Perhaps that's why the war is always portrayed as someone else's fault, with North Korea listing 2,617 supposed provocations from 1949 alone right on the cusp of war.

It's the seed of their war-never-ended worldview. Every later clash or sanction or joint drill is merely item 2,618 or 2,619 and so on and so forth. Interestingly, they also believe that not only was a true peace deal never signed after the Korean War, but that the armistice itself is null and void too, due to both the US and the South violating it.

Specifically, they point to paragraph 60, which states that, quote, in order to ensure the peaceful settlement of the Korean question, the military commanders of both sides hereby recommend to the governments of the countries concerned on both sides that within three months after the armistice agreement is signed and becomes effective, a political conference

Of a higher level of both sides be held by representatives appointed respectively to settle through negotiation, the questions of the withdrawal of all foreign forces from Korea, the peaceful settlement of the Korean question, etc. End quote.

Now, that never happened. And in North Korean logic, that means the armistice is void, and thus the war never truly stopped.

Every American soldier still stationed south of the DMZ is living evidence of betrayal, each one walking claws of an unfulfilled contract. This is why self-defense remains the default verb of North Korean diplomacy. Until the foreigners leave, every day is the 25th of June, 1950.

And as much as we're being all neutral and objective today, or trying to be anyway, we will draw your attention to one particular word in that extract, that may have been missed. Listen again. The military commanders of both sides hereby recommend, recommend, that's the word there, recommend that they talk about foreign troop withdrawal.

How you interpret that word in this context is up to yourself, of course, but we wouldn't feel that we were doing our jobs right if we didn't draw your attention to it explicitly.

While we're on the matter of the armistice too, to segue back to the matter at hand, North Korea also paints itself as the real peacemaker, the only party in that infernal conflict that ever really pushed for peace. According to these claims, again, as found in the US imperialists started the Korean War, North Korea

Korea gave a near endless sequence of olive branches, the April 1948 North-South Joint Conference, the proposals for all-Korea general elections, the repeated offers to reduce forces to under 100,000. Each predictably was, quote, frustrated by the United States and its puppet clique. It's a neat inversion, if nothing else.

To the outside world, North Korea is bellicose. To itself, it is saintly perseverance incarnate. The pattern allows Pyongyang to be both besieged victim and magnanimous elder, forever wronged, forever extending the hand.

And we mean that quite literally, too, as they even had a monument that did exactly that, the reunification arch that signaled their want to supposedly peacefully reunify that was erected in 2001. Key word, though, had it was demolished in 2024, amongst worsening relations with the South.

Taken together, all this forms the true skeleton beneath the rhetoric, a civilization built on its wound.

America's pencil line becomes the axis of an entire cosmology.

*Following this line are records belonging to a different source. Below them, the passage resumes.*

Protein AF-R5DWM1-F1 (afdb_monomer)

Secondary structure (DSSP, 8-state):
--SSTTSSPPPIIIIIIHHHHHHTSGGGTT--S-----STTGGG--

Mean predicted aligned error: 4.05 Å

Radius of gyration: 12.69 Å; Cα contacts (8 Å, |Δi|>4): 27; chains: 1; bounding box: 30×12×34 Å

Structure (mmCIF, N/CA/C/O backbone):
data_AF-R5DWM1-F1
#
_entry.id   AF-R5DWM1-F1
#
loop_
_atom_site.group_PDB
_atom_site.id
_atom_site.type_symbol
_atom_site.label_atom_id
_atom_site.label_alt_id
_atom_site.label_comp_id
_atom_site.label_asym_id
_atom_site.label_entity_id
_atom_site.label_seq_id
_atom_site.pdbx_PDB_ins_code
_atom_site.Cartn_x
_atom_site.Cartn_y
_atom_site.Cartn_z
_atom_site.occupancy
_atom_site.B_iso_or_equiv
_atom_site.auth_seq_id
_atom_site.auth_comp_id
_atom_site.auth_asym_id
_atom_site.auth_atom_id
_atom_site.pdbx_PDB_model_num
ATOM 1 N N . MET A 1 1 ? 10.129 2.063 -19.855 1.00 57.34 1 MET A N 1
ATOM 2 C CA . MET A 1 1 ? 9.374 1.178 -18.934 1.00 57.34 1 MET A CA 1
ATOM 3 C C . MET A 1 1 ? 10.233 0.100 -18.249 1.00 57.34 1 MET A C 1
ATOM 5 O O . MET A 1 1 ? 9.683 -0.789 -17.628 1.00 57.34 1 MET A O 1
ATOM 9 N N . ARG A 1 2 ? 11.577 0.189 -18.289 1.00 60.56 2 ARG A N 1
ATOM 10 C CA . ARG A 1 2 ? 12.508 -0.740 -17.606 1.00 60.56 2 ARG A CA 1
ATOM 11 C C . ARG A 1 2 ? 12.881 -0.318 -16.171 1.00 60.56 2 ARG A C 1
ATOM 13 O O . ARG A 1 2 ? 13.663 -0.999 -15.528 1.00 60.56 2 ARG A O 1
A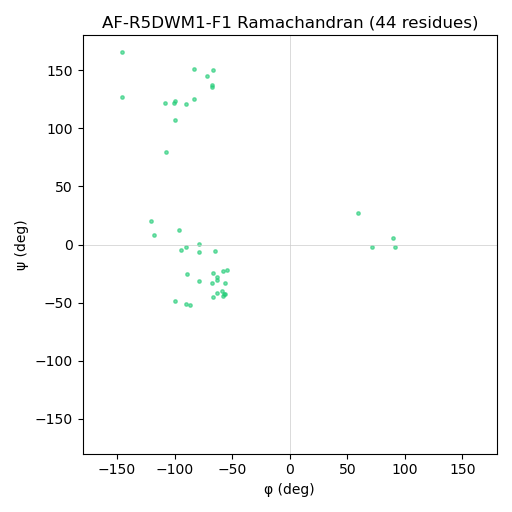TOM 20 N N . ALA A 1 3 ? 12.385 0.834 -15.714 1.00 78.50 3 ALA A N 1
ATOM 21 C CA . ALA A 1 3 ? 12.802 1.464 -14.459 1.00 78.50 3 ALA A CA 1
ATOM 22 C C . ALA A 1 3 ? 11.992 1.007 -13.235 1.00 78.50 3 ALA A C 1
ATOM 24 O O . ALA A 1 3 ? 12.506 1.062 -12.124 1.00 78.50 3 ALA A O 1
ATOM 25 N N . VAL A 1 4 ? 10.748 0.559 -13.435 1.00 85.94 4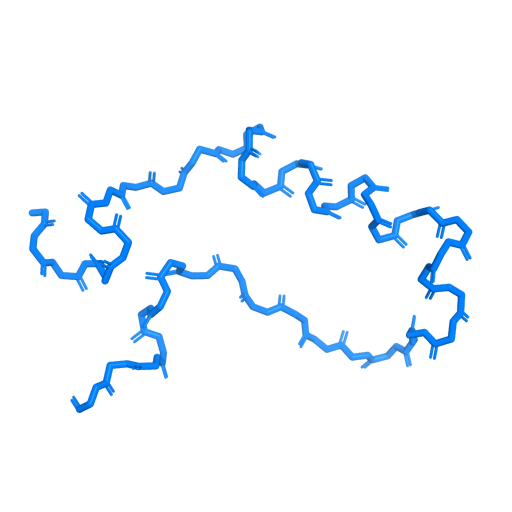 VAL A N 1
ATOM 26 C CA . VAL A 1 4 ? 9.900 0.015 -12.367 1.00 85.94 4 VAL A CA 1
ATOM 27 C C . VAL A 1 4 ? 10.159 -1.491 -12.293 1.00 85.94 4 VAL A C 1
ATOM 29 O O . VAL A 1 4 ? 9.939 -2.161 -13.305 1.00 85.94 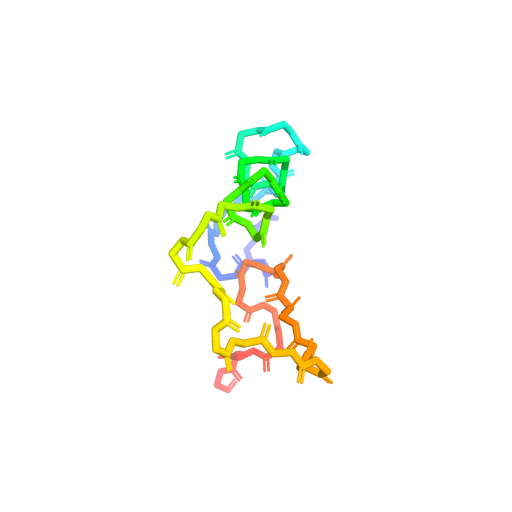4 VAL A O 1
ATOM 32 N N . PRO A 1 5 ? 10.606 -2.044 -11.152 1.00 89.81 5 PRO A N 1
ATOM 33 C CA . PRO A 1 5 ? 10.850 -3.484 -11.021 1.00 89.81 5 PRO A CA 1
ATOM 34 C C . PRO A 1 5 ? 9.638 -4.361 -11.348 1.00 89.81 5 PRO A C 1
ATOM 36 O O . PRO A 1 5 ? 9.797 -5.413 -11.959 1.00 89.81 5 PRO A O 1
ATOM 39 N N . ALA A 1 6 ? 8.424 -3.894 -11.052 1.00 90.81 6 ALA A N 1
ATOM 40 C CA . ALA A 1 6 ? 7.180 -4.559 -11.448 1.00 90.81 6 ALA A CA 1
ATOM 41 C C . ALA A 1 6 ? 6.942 -4.616 -12.977 1.00 90.81 6 ALA A C 1
ATOM 43 O O . ALA A 1 6 ? 5.961 -5.205 -13.424 1.00 90.81 6 ALA A O 1
ATOM 44 N N . GLY A 1 7 ? 7.789 -3.981 -13.798 1.00 92.19 7 GLY A N 1
ATOM 45 C CA . GLY A 1 7 ? 7.728 -4.032 -15.264 1.00 92.19 7 GLY A CA 1
ATOM 46 C C . GLY A 1 7 ? 6.564 -3.262 -15.893 1.00 92.19 7 GLY A C 1
ATOM 47 O O . GLY A 1 7 ? 6.471 -3.186 -17.118 1.00 92.19 7 GLY A O 1
ATOM 48 N N . ARG A 1 8 ? 5.695 -2.657 -15.077 1.00 92.12 8 ARG A N 1
ATOM 49 C CA . ARG A 1 8 ? 4.558 -1.852 -15.522 1.00 92.12 8 ARG A CA 1
ATOM 50 C C . ARG A 1 8 ? 4.258 -0.690 -14.585 1.00 92.12 8 ARG A C 1
ATOM 52 O O . ARG A 1 8 ? 4.743 -0.658 -13.458 1.00 92.12 8 ARG A O 1
ATOM 59 N N . PHE A 1 9 ? 3.450 0.253 -15.062 1.00 91.56 9 PHE A N 1
ATOM 60 C CA . PHE A 1 9 ? 2.844 1.254 -14.189 1.00 91.56 9 PH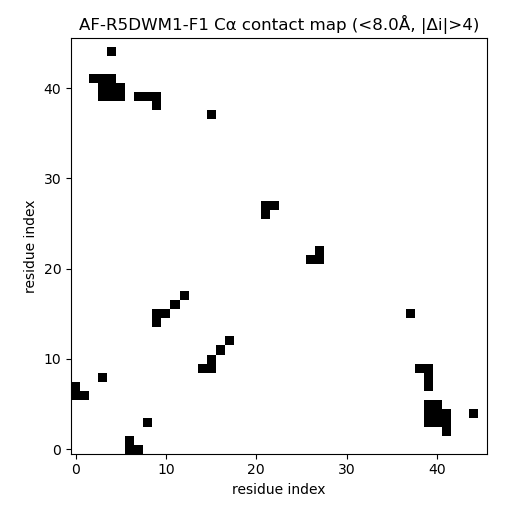E A CA 1
ATOM 61 C C . PHE A 1 9 ? 1.762 0.603 -13.323 1.00 91.56 9 PHE A C 1
ATOM 63 O O . PHE A 1 9 ? 1.085 -0.331 -13.767 1.00 91.56 9 PHE A O 1
ATOM 70 N N . GLY A 1 10 ? 1.644 1.089 -12.088 1.00 91.75 10 GLY A N 1
ATOM 71 C CA . GLY A 1 10 ? 0.571 0.694 -11.184 1.00 91.75 10 GLY A CA 1
ATOM 72 C C . GLY A 1 10 ? -0.773 1.198 -11.700 1.00 91.75 10 GLY A C 1
ATOM 73 O O . GLY A 1 10 ? -0.886 2.344 -12.135 1.00 91.75 10 GLY A O 1
ATOM 74 N N . ASP A 1 11 ? -1.770 0.327 -11.657 1.00 95.31 11 ASP A N 1
ATOM 75 C CA . ASP A 1 11 ? -3.165 0.640 -11.907 1.00 95.31 11 ASP A CA 1
ATOM 76 C C . ASP A 1 11 ? -3.791 1.193 -10.613 1.00 95.31 11 ASP A C 1
ATOM 78 O O . ASP A 1 11 ? -3.706 0.547 -9.560 1.00 95.31 11 ASP A O 1
ATOM 82 N N . PRO A 1 12 ? -4.405 2.386 -10.646 1.00 94.56 12 PRO A N 1
ATOM 83 C CA . PRO A 1 12 ? -4.929 3.017 -9.440 1.00 94.56 12 PRO A CA 1
ATOM 84 C C . PRO A 1 12 ? -6.056 2.209 -8.783 1.00 94.56 12 PRO A C 1
ATOM 86 O O . PRO A 1 12 ? -6.192 2.246 -7.563 1.00 94.56 12 PRO A O 1
ATOM 89 N N . GLU A 1 13 ? -6.849 1.462 -9.550 1.00 95.75 13 GLU A N 1
ATOM 90 C CA . GLU A 1 13 ? -7.973 0.694 -9.017 1.00 95.75 13 GLU A CA 1
ATOM 91 C C . GLU A 1 13 ? -7.535 -0.715 -8.611 1.00 95.75 13 GLU A C 1
ATOM 93 O O . GLU A 1 13 ? -7.776 -1.152 -7.482 1.00 95.75 13 GLU A O 1
ATOM 98 N N . GLN A 1 14 ? -6.864 -1.419 -9.525 1.00 94.69 14 GLN A N 1
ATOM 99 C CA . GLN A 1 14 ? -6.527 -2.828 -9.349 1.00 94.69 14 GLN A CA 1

The UN its false priesthood, aid its disguised chain, and the sanctions, the modern artillery barrage. The catalog of atrocities provides scripture, the unkept armistice, prophecy, the nuclear arsenal, redemption.

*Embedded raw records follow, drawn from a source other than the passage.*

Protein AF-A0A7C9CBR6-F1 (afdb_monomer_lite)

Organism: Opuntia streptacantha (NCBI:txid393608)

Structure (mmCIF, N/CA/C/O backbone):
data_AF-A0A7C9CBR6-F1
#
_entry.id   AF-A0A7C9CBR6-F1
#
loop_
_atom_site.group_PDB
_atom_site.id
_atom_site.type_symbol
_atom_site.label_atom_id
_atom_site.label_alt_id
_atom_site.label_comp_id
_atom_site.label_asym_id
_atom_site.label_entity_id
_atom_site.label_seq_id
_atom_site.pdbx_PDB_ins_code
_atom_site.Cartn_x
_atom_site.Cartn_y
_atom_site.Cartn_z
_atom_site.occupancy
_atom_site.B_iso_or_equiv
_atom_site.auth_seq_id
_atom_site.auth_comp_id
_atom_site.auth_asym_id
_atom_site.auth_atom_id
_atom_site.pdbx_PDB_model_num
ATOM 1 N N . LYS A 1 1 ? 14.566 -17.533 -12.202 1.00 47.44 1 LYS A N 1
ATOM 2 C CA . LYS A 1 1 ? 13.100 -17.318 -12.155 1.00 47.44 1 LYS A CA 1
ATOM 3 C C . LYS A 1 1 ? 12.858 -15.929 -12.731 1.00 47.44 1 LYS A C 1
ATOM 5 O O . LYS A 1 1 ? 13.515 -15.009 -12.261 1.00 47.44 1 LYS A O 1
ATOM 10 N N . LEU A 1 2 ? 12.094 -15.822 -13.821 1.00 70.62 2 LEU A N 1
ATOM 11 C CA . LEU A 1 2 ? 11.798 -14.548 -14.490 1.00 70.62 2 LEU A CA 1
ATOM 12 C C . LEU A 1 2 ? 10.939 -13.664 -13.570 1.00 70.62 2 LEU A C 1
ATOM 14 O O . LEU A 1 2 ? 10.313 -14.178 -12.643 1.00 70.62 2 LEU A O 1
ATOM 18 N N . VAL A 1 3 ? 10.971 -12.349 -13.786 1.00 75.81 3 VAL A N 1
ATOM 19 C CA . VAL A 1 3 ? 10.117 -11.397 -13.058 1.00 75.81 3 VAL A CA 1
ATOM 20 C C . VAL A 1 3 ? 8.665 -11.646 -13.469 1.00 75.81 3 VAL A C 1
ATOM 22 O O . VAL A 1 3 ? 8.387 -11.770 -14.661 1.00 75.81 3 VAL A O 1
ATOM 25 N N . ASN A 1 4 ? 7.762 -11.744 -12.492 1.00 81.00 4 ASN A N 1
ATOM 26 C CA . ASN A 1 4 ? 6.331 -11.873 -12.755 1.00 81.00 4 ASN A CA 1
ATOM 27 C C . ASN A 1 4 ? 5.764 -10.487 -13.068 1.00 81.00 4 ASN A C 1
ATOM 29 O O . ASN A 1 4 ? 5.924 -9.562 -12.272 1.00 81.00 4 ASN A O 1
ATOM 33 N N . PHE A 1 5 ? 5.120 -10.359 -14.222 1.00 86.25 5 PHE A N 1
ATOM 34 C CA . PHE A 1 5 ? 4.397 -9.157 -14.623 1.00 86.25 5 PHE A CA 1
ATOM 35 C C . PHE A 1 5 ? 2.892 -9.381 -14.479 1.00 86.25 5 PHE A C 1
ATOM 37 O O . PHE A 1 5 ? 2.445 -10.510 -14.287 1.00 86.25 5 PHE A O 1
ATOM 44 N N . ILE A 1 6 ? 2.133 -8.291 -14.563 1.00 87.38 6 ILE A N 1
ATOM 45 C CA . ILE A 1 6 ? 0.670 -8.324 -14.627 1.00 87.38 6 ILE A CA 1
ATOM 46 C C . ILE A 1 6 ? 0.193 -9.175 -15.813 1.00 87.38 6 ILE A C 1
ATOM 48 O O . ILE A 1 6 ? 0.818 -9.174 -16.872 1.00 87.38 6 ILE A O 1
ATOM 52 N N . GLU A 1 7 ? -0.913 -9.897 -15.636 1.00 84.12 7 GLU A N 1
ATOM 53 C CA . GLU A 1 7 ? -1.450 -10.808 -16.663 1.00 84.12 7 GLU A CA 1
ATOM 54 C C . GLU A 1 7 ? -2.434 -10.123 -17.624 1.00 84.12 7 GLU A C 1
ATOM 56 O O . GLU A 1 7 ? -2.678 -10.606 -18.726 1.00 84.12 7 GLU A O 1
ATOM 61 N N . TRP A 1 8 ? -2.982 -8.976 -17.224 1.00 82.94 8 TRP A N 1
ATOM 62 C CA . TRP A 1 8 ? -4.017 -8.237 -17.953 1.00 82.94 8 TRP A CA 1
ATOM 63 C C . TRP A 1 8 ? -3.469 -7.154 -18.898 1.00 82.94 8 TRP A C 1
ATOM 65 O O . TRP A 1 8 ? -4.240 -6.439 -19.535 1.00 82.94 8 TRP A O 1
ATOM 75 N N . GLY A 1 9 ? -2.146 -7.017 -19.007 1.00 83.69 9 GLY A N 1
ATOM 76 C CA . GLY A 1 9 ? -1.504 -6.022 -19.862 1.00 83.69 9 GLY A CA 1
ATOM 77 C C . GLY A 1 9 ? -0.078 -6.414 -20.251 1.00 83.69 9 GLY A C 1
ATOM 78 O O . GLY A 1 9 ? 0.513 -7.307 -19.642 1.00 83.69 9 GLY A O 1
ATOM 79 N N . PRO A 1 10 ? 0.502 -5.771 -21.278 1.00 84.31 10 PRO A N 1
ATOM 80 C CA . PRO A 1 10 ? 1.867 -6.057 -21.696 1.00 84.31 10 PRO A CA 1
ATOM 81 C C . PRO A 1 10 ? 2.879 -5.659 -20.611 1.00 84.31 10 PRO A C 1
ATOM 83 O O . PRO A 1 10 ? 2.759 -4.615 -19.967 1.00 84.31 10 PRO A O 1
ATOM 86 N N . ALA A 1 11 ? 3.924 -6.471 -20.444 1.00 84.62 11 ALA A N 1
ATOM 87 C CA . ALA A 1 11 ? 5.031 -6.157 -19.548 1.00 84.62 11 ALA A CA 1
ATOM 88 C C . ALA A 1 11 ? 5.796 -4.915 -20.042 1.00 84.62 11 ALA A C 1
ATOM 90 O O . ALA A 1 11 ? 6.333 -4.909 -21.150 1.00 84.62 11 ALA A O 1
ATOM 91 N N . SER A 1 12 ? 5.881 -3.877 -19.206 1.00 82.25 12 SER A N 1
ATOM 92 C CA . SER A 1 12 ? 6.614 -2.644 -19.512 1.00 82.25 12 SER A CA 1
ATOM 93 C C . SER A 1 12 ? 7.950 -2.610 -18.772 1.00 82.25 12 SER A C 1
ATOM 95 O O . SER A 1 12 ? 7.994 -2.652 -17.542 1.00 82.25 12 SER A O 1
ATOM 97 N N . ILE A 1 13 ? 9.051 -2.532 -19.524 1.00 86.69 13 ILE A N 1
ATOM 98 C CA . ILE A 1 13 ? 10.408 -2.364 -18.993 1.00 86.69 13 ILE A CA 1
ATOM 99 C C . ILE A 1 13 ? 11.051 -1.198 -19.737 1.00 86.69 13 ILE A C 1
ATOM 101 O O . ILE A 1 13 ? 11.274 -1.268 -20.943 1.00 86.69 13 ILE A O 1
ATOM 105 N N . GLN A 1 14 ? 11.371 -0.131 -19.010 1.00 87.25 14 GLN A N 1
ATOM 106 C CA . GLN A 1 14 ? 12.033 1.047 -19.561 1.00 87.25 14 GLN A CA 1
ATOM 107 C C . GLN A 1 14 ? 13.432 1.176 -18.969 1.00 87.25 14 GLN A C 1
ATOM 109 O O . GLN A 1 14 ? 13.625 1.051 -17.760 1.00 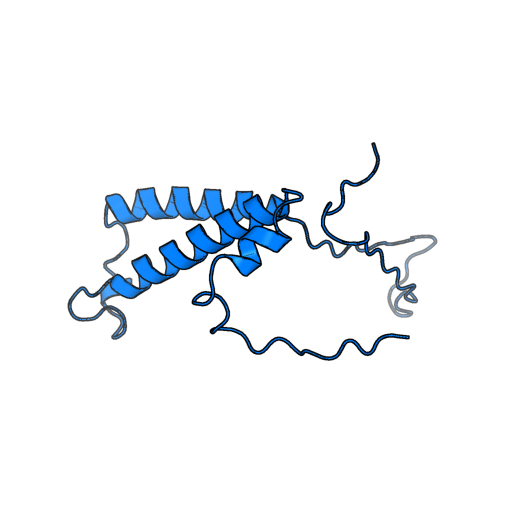87.25 14 GLN A O 1
ATOM 114 N N . VAL A 1 15 ? 14.417 1.430 -19.832 1.00 90.25 15 VAL A N 1
ATOM 115 C CA . VAL A 1 15 ? 15.818 1.594 -19.435 1.00 90.25 15 VAL A CA 1
ATOM 116 C C . VAL A 1 15 ? 16.315 2.951 -19.910 1.00 90.25 15 VAL A C 1
ATOM 118 O O . VAL A 1 15 ? 16.311 3.239 -21.104 1.00 90.25 15 VAL A O 1
ATOM 121 N N . ALA A 1 16 ? 16.784 3.767 -18.968 1.00 88.25 16 ALA A N 1
ATOM 122 C CA . ALA A 1 16 ? 17.424 5.046 -19.242 1.00 88.25 16 ALA A CA 1
ATOM 123 C C . ALA A 1 16 ? 18.917 4.962 -18.901 1.00 88.25 16 ALA A C 1
ATOM 125 O O . ALA A 1 16 ? 19.293 4.707 -17.755 1.00 88.25 16 ALA A O 1
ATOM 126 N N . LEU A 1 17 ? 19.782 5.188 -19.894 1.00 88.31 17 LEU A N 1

And all this talk of the US naturally leads to another question. What of North Korea's northern neighbor? And are they really besties, as some in the West think?

Or is North Korea China's rabid little attack dog that it keeps leashed for reasons as wide and varied as simple hegemon promotion to access to Pyongyang's weirdly rich fields of natural resources? Well, hold that thought, because in the next chapter we're going to be looking at what Pyongyang itself has to say on that very matter.

China, the revolutionary ally.

From Pyongyang's perspective, the story of Korea's friendship with China doesn't begin with diplomacy. It begins with revolution. In Reminiscences, Volume 4, Kim Il-sung recalls fighting shoulder to shoulder with Chinese comrades in the same trenches, sharing rations, hardships, and victories during the anti-Japanese struggle.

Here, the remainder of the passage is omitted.